La carne, un alimento básico para muchas familias, ahora parecía ser un lujo fuera del alcance de la mayoría de las personas, con los precios que se han duplicado en algunos casos. Incluso los alimentos básicos como el arroz y los granos, que antes se consideraban asequibles, han experimentado aumentos significativos en su precio.
La lista que llevaba ya tenía más tachones que letras, solo me faltaban cuatro artículos: jamón, queso, mantequilla y yogur. Como acostumbro a hacer, solo visité los pasillos que entendí necesario. Solo quería salir de ahí. Unos minutos en este lugar bastaron para preocuparme y dejarme pensando en que será de nosotros en unos años si continuamos con esta tendencia.
Descubrí que no solo los alimentos frescos eran los afectados. Los productos enlatados, los cereales, los aceites y hasta los antojitos del pasillo de los dulces estaban más caros que nunca. Bastó con caminar unos treinta minutos para comprender lo que pasaba.
En el ambiente se sentía tensión y preocupación. Las personas caminaban apresuradas, como si estuvieran en una carrera contra el tiempo, tratando de llenar sus carritos antes de que los precios subieran aún más.
Ya estaba cansado. Caminé en dirección a las cajas registradoras. Solo faltaban dos personas en la fila para que llegara mi turno. De solo pararme frente a la cajera, el frío que dominaba mi cuerpo desapareció. ¿Método de pago?, pregunta la cajera con un tono malquisto. ATH, le respondo.

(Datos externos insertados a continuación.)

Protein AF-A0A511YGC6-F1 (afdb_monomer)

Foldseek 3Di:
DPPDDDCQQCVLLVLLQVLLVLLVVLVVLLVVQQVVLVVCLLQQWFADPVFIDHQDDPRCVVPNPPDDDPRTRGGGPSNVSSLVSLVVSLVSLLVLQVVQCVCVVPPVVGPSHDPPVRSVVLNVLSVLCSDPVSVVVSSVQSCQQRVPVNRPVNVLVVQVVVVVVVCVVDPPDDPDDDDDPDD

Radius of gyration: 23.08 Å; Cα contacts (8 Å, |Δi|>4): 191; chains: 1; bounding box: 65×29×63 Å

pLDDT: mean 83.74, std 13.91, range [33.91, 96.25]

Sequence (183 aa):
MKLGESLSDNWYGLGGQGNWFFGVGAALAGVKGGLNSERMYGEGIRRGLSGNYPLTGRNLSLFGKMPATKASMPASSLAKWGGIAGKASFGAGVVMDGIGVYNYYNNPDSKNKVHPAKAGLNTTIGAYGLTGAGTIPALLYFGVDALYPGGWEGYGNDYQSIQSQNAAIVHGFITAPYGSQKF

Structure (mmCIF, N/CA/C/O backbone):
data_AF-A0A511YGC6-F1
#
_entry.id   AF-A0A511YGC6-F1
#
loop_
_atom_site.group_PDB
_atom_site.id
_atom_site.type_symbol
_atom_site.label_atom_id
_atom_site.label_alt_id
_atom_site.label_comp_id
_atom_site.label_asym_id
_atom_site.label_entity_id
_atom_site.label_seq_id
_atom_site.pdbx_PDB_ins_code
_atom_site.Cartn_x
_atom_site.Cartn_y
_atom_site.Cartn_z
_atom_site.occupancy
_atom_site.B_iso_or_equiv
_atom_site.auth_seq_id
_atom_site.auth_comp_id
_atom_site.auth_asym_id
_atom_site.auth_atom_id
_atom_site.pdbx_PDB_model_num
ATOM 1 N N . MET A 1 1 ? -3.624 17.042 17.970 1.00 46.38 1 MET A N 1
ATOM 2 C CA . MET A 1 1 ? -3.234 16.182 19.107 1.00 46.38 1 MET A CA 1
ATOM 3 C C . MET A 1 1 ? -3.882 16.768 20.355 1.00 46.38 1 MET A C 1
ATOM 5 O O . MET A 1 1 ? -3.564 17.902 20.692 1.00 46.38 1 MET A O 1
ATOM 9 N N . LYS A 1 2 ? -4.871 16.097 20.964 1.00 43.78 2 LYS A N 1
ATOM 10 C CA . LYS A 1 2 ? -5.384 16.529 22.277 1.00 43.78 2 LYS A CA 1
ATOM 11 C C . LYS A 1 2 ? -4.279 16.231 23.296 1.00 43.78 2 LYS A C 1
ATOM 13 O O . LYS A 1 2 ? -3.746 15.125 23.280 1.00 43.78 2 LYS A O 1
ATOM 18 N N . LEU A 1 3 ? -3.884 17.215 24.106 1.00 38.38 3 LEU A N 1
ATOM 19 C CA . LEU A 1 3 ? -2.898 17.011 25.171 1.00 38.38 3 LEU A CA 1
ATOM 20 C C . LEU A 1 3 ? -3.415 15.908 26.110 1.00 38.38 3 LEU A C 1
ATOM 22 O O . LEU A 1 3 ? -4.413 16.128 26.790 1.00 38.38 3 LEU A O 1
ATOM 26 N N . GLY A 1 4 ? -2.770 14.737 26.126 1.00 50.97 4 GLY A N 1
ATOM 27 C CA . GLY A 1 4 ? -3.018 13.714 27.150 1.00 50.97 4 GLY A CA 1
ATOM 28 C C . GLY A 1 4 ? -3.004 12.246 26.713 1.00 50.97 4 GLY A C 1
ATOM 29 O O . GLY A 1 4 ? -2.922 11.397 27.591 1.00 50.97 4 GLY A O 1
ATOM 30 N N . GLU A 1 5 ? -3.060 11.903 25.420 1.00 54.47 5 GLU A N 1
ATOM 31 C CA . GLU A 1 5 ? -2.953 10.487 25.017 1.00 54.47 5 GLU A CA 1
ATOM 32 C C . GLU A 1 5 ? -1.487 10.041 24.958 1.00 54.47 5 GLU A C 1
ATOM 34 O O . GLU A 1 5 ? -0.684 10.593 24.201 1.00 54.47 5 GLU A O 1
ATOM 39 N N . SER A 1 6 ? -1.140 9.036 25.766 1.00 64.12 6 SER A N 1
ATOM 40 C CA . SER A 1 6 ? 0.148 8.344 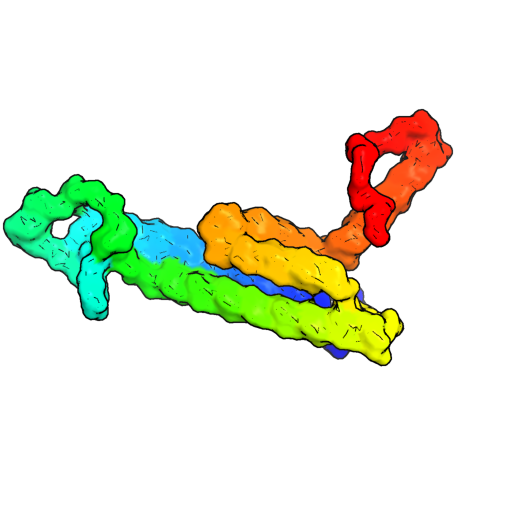25.688 1.00 64.12 6 SER A CA 1
ATOM 41 C C . SER A 1 6 ? 0.275 7.621 24.340 1.00 64.12 6 SER A C 1
ATOM 43 O O . SER A 1 6 ? -0.711 7.102 23.816 1.00 64.12 6 SER A O 1
ATOM 45 N N . LEU A 1 7 ? 1.494 7.514 23.794 1.00 62.38 7 LEU A N 1
ATOM 46 C CA . LEU A 1 7 ? 1.788 6.692 22.607 1.00 62.38 7 LEU A CA 1
ATOM 47 C C . LEU A 1 7 ? 1.282 5.245 22.755 1.00 62.38 7 LEU A C 1
ATOM 49 O O . LEU A 1 7 ? 0.912 4.637 21.758 1.00 62.38 7 LEU A O 1
ATOM 53 N N . SER A 1 8 ? 1.220 4.711 23.982 1.00 67.25 8 SER A N 1
ATOM 54 C CA . SER A 1 8 ? 0.646 3.387 24.275 1.00 67.25 8 SER A CA 1
ATOM 55 C C . SER A 1 8 ? -0.849 3.290 23.975 1.00 67.25 8 SER A C 1
ATOM 57 O O . SER A 1 8 ? -1.338 2.225 23.598 1.00 67.25 8 SER A O 1
ATOM 59 N N . ASP A 1 9 ? -1.584 4.388 24.128 1.00 80.56 9 ASP A N 1
ATOM 60 C CA . ASP A 1 9 ? -3.045 4.365 24.161 1.00 80.56 9 ASP A CA 1
ATOM 61 C C . ASP A 1 9 ? -3.653 4.423 22.760 1.00 80.56 9 ASP A C 1
ATOM 63 O O . ASP A 1 9 ? -4.796 4.017 22.583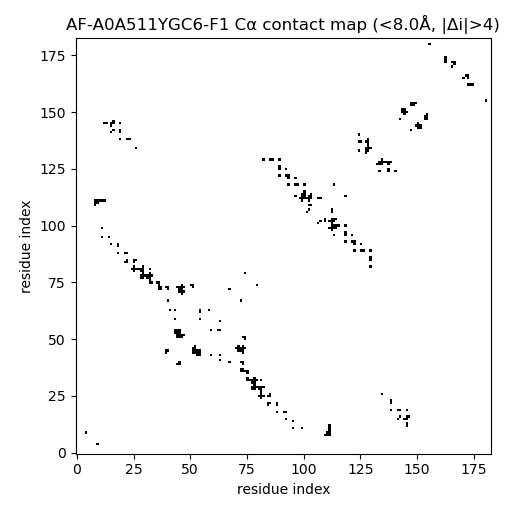 1.00 80.56 9 ASP A O 1
ATOM 67 N N . ASN A 1 10 ? -2.899 4.892 21.761 1.00 84.38 10 ASN A N 1
ATOM 68 C CA . ASN A 1 10 ? -3.384 5.083 20.391 1.00 84.38 10 ASN A CA 1
ATOM 69 C C . ASN A 1 10 ? -2.305 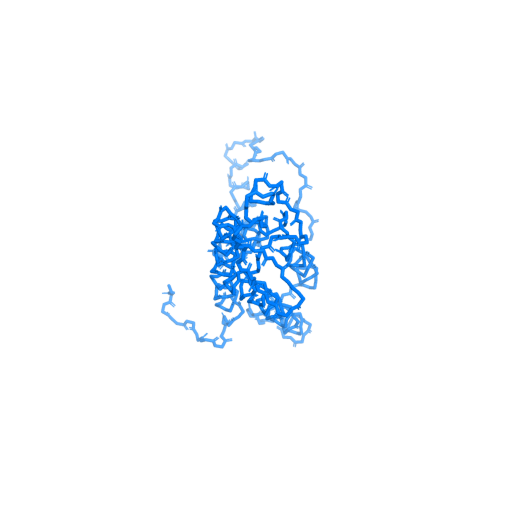4.781 19.332 1.00 84.38 10 ASN A C 1
ATOM 71 O O . ASN A 1 10 ? -2.209 5.437 18.290 1.00 84.38 10 ASN A O 1
ATOM 75 N N . TRP A 1 11 ? -1.443 3.799 19.609 1.00 89.44 11 TRP A N 1
ATOM 76 C CA . TRP A 1 11 ? -0.376 3.411 18.685 1.00 89.44 11 TRP A CA 1
ATOM 77 C C . TRP A 1 11 ? -0.937 2.896 17.357 1.00 89.44 11 TRP A C 1
ATOM 79 O O . TRP A 1 11 ? -0.306 3.105 16.324 1.00 89.44 11 TRP A O 1
ATOM 89 N N . TYR A 1 12 ? -2.114 2.260 17.362 1.00 88.88 12 TYR A N 1
ATOM 90 C CA . TYR A 1 12 ? -2.728 1.741 16.143 1.00 88.88 12 TYR A CA 1
ATOM 91 C C . TYR A 1 12 ? -3.159 2.886 15.216 1.00 88.88 12 TYR A C 1
ATOM 93 O O . TYR A 1 12 ? -2.823 2.877 14.034 1.00 88.88 12 TYR A O 1
ATOM 101 N N . GLY A 1 13 ? -3.824 3.919 15.750 1.00 87.06 13 GLY A N 1
ATOM 102 C CA . GLY A 1 13 ? -4.230 5.088 14.964 1.00 87.06 13 GLY A CA 1
ATOM 103 C C . GLY A 1 13 ? -3.033 5.877 14.427 1.00 87.06 13 GLY A C 1
ATOM 104 O O . GLY A 1 13 ? -2.974 6.196 13.239 1.00 87.06 13 GLY A O 1
ATOM 105 N N . LEU A 1 14 ? -2.030 6.132 15.275 1.00 89.06 14 LEU A N 1
ATOM 106 C CA . LEU A 1 14 ? -0.797 6.817 14.863 1.00 89.06 14 LEU A CA 1
ATOM 107 C C . LEU A 1 14 ? 0.023 5.990 13.861 1.00 89.06 14 LEU A C 1
ATOM 109 O O . LEU A 1 14 ? 0.546 6.532 12.886 1.00 89.06 14 LEU A O 1
ATOM 113 N N . GLY A 1 15 ? 0.106 4.675 14.070 1.00 90.31 15 GLY A N 1
ATOM 114 C CA . GLY A 1 15 ? 0.751 3.732 13.160 1.00 90.31 15 GLY A CA 1
ATOM 115 C C . GLY A 1 15 ? 0.052 3.676 11.804 1.00 90.31 15 GLY A C 1
ATOM 116 O O . GLY A 1 15 ? 0.720 3.723 10.773 1.00 90.31 15 GLY A O 1
ATOM 117 N N . GLY A 1 16 ? -1.283 3.681 11.791 1.00 90.94 16 GLY A N 1
ATOM 118 C CA . GLY A 1 16 ? -2.098 3.779 10.580 1.00 90.94 16 GLY A CA 1
ATOM 119 C C . GLY A 1 16 ? -1.819 5.056 9.785 1.00 90.94 16 GLY A C 1
ATOM 120 O O . GLY A 1 16 ? -1.584 4.986 8.579 1.00 90.94 16 GLY A O 1
ATOM 121 N N . GLN A 1 17 ? -1.740 6.213 10.453 1.00 93.31 17 GLN A N 1
ATOM 122 C CA . GLN A 1 17 ? -1.370 7.488 9.820 1.00 93.31 17 GLN A CA 1
ATOM 123 C C . GLN A 1 17 ? 0.039 7.459 9.233 1.00 93.31 17 GLN A C 1
ATOM 125 O O . GLN A 1 17 ? 0.230 7.801 8.065 1.00 93.31 17 GLN A O 1
ATOM 130 N N . GLY A 1 18 ? 1.024 7.013 10.015 1.00 93.06 18 GLY A N 1
ATOM 131 C CA . GLY A 1 18 ? 2.402 6.881 9.545 1.00 93.06 18 GLY A CA 1
ATOM 132 C C . GLY A 1 18 ? 2.513 5.946 8.339 1.00 93.06 18 GLY A C 1
ATOM 133 O O . GLY A 1 18 ? 3.151 6.291 7.342 1.00 93.06 18 GLY A O 1
ATOM 134 N N . ASN A 1 19 ? 1.832 4.798 8.391 1.00 93.94 19 ASN A N 1
ATOM 135 C CA . ASN A 1 19 ? 1.808 3.837 7.295 1.00 93.94 19 ASN A CA 1
ATOM 136 C C . ASN A 1 19 ? 1.113 4.405 6.047 1.00 93.94 19 ASN A C 1
ATOM 138 O O . ASN A 1 19 ? 1.585 4.172 4.937 1.00 93.94 19 ASN A O 1
ATOM 142 N N . TRP A 1 20 ? 0.050 5.200 6.209 1.00 94.19 20 TRP A N 1
ATOM 143 C CA . TRP A 1 20 ? -0.620 5.874 5.096 1.00 94.19 20 TRP A CA 1
ATOM 144 C C . TRP A 1 20 ? 0.299 6.874 4.390 1.00 94.19 20 TRP A C 1
ATOM 146 O O . TRP A 1 20 ? 0.468 6.795 3.173 1.00 94.19 20 TRP A O 1
ATOM 156 N N . PHE A 1 21 ? 0.960 7.769 5.134 1.00 93.94 21 PHE A N 1
ATOM 157 C CA . PHE A 1 21 ? 1.910 8.726 4.550 1.00 93.94 21 PHE A CA 1
ATOM 158 C C . PHE A 1 21 ? 3.074 8.020 3.850 1.00 93.94 21 PHE A C 1
ATOM 160 O O . PHE A 1 21 ? 3.480 8.414 2.753 1.00 93.94 21 PHE A O 1
ATOM 167 N N . PHE A 1 22 ? 3.586 6.948 4.455 1.00 93.06 22 PHE A N 1
ATOM 168 C CA . PHE A 1 22 ? 4.616 6.121 3.840 1.00 93.06 22 PHE A CA 1
ATOM 169 C C . PHE A 1 22 ? 4.119 5.461 2.542 1.00 93.06 22 PHE A C 1
ATOM 171 O O . PHE A 1 22 ? 4.814 5.511 1.525 1.00 93.06 22 PHE A O 1
ATOM 178 N N . GLY A 1 23 ? 2.897 4.922 2.537 1.00 91.00 23 GLY A N 1
ATOM 179 C CA . GLY A 1 23 ? 2.242 4.354 1.358 1.00 91.00 23 GLY A CA 1
ATOM 180 C C . GLY A 1 23 ? 2.049 5.369 0.226 1.00 91.00 23 GLY A C 1
ATOM 181 O O . GLY A 1 23 ? 2.362 5.067 -0.928 1.00 91.00 23 GLY A O 1
ATOM 182 N N . VAL A 1 24 ? 1.624 6.599 0.541 1.00 91.69 24 VAL A N 1
ATOM 183 C CA . VAL A 1 24 ? 1.540 7.708 -0.430 1.00 91.69 24 VAL A CA 1
ATOM 184 C C . VAL A 1 24 ? 2.917 8.006 -1.026 1.00 91.69 24 VAL A C 1
ATOM 186 O O . VAL A 1 24 ? 3.060 8.094 -2.247 1.00 91.69 24 VAL A O 1
ATOM 189 N N . GLY A 1 25 ? 3.951 8.110 -0.187 1.00 89.88 25 GLY A N 1
ATOM 190 C CA . GLY A 1 25 ? 5.326 8.324 -0.640 1.00 89.88 25 GLY A CA 1
ATOM 191 C C . GLY A 1 25 ? 5.822 7.212 -1.570 1.00 89.88 25 GLY A C 1
ATOM 192 O O . GLY A 1 25 ? 6.396 7.491 -2.626 1.00 89.88 25 GLY A O 1
ATOM 193 N N . ALA A 1 26 ? 5.544 5.953 -1.225 1.00 90.06 26 ALA A N 1
ATOM 194 C CA . ALA A 1 26 ? 5.881 4.793 -2.044 1.00 90.06 26 ALA A CA 1
ATOM 195 C C . ALA A 1 26 ? 5.164 4.813 -3.406 1.00 90.06 26 ALA A C 1
ATOM 197 O O . ALA A 1 26 ? 5.795 4.563 -4.437 1.00 90.06 26 ALA A O 1
ATOM 198 N N . ALA A 1 27 ? 3.875 5.167 -3.430 1.00 88.94 27 ALA A N 1
ATOM 199 C CA . ALA A 1 27 ? 3.099 5.293 -4.661 1.00 88.94 27 ALA A CA 1
ATOM 200 C C . ALA A 1 27 ? 3.657 6.398 -5.573 1.00 88.94 27 ALA A C 1
ATOM 202 O O . ALA A 1 27 ? 3.886 6.164 -6.761 1.00 88.94 27 ALA A O 1
ATOM 203 N N . LEU A 1 28 ? 3.966 7.574 -5.017 1.00 89.25 28 LEU A N 1
ATOM 204 C CA . LEU A 1 28 ? 4.579 8.680 -5.760 1.00 89.25 28 LEU A CA 1
ATOM 205 C C . LEU A 1 28 ? 5.960 8.306 -6.319 1.00 89.25 28 LEU A C 1
ATOM 207 O O . LEU A 1 28 ? 6.267 8.619 -7.473 1.00 89.25 28 LEU A O 1
ATOM 211 N N . ALA A 1 29 ? 6.784 7.599 -5.539 1.00 87.56 29 ALA A N 1
ATOM 212 C CA . ALA A 1 29 ? 8.066 7.070 -6.001 1.00 87.56 29 ALA A CA 1
ATOM 213 C C . ALA A 1 29 ? 7.887 6.059 -7.148 1.00 87.56 29 ALA A C 1
ATOM 215 O O . ALA A 1 29 ? 8.635 6.099 -8.128 1.00 87.56 29 ALA A O 1
ATOM 216 N N . GLY A 1 30 ? 6.858 5.208 -7.069 1.00 86.69 30 GLY A N 1
ATOM 217 C CA . GLY A 1 30 ? 6.450 4.295 -8.136 1.00 86.69 30 GLY A CA 1
ATOM 218 C C . GLY A 1 30 ? 6.102 5.026 -9.434 1.00 86.69 30 GLY A C 1
ATOM 219 O O . GLY A 1 30 ? 6.689 4.732 -10.477 1.00 86.69 30 GLY A O 1
ATOM 220 N N . VAL A 1 31 ? 5.219 6.029 -9.361 1.00 86.94 31 VAL A N 1
ATOM 221 C CA . VAL A 1 31 ? 4.803 6.854 -10.512 1.00 86.94 31 VAL A CA 1
ATOM 222 C C . VAL A 1 31 ? 5.998 7.574 -11.131 1.00 86.94 31 VAL A C 1
ATOM 224 O O . VAL A 1 31 ? 6.249 7.457 -12.331 1.00 86.94 31 VAL A O 1
ATOM 227 N N . LYS A 1 32 ? 6.796 8.270 -10.314 1.00 88.56 32 LYS A N 1
ATOM 228 C CA . LYS A 1 32 ? 7.991 8.982 -10.788 1.00 88.56 32 LYS A CA 1
ATOM 229 C C . LYS A 1 32 ? 9.019 8.021 -11.389 1.00 88.56 32 LYS A C 1
ATOM 231 O O . LYS A 1 32 ? 9.677 8.352 -12.373 1.00 88.56 32 LYS A O 1
ATOM 236 N N . GLY A 1 33 ? 9.144 6.820 -10.830 1.00 88.31 33 GLY A N 1
ATOM 237 C CA . GLY A 1 33 ? 9.994 5.767 -11.365 1.00 88.31 33 GLY A CA 1
ATOM 238 C C . GLY A 1 33 ? 9.526 5.250 -12.728 1.00 88.31 33 GLY A C 1
ATOM 239 O O . GLY A 1 33 ? 10.371 5.033 -13.596 1.00 88.31 33 GLY A O 1
ATOM 240 N N . GLY A 1 34 ? 8.214 5.101 -12.928 1.00 87.38 34 GLY A N 1
ATOM 241 C CA . GLY A 1 34 ? 7.605 4.752 -14.216 1.00 87.38 34 GLY A CA 1
ATOM 242 C C . GLY A 1 34 ? 7.853 5.817 -15.282 1.00 87.38 34 GLY A C 1
ATOM 243 O O . GLY A 1 34 ? 8.403 5.509 -16.333 1.00 87.38 34 GLY A O 1
ATOM 244 N N . LEU A 1 35 ? 7.595 7.089 -14.964 1.00 90.00 35 LEU A N 1
ATOM 245 C CA . LEU A 1 35 ? 7.888 8.212 -15.867 1.00 90.00 35 LEU A CA 1
ATOM 246 C C . LEU A 1 35 ? 9.377 8.284 -16.237 1.00 90.00 35 LEU A C 1
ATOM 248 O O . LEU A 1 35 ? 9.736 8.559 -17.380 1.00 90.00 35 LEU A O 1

Mientras la cajera escaneaba cada artículo, el pip que sonaba a todo volumen se me incrustaba en la cabeza. La cajera escaneaba y yo empacaba. Las pobres bolsas reutilizables que llevaba ya no aguantaban una compra más. Caballero, tiene un total de $179.85, dice la cajera. Miré las cuatro bolsas, no había tanto, solo había unos pocos artículos; incluso quedaba espacio para un poco más. No podía creer el total. Pensar que, en unos huevos, algunos granos, uno que otro vegetal, leche, jamón, queso, pan, arroz, mantequilla y alguna que otra carne “en especial”, había sumado a semejante total.
Al salir del supermercado, sentí como si hubiera pasado por una experiencia traumática. La preocupación por el aumento de los precios de los alimentos y la inflación había tomado control de mi mente. Había confirmado que ya no era solo una preocupación personal, sino algo que afectaba a todos. Como si estuviéramos en medio de una tormenta, donde el aumento de los precios y la inflación nos golpeaban sin piedad.
Salí del supermercado con un nudo en la garganta y una sensación de impotencia. La realidad de la inflación y el aumento de los precios de los alimentos me había golpeado con fuerza.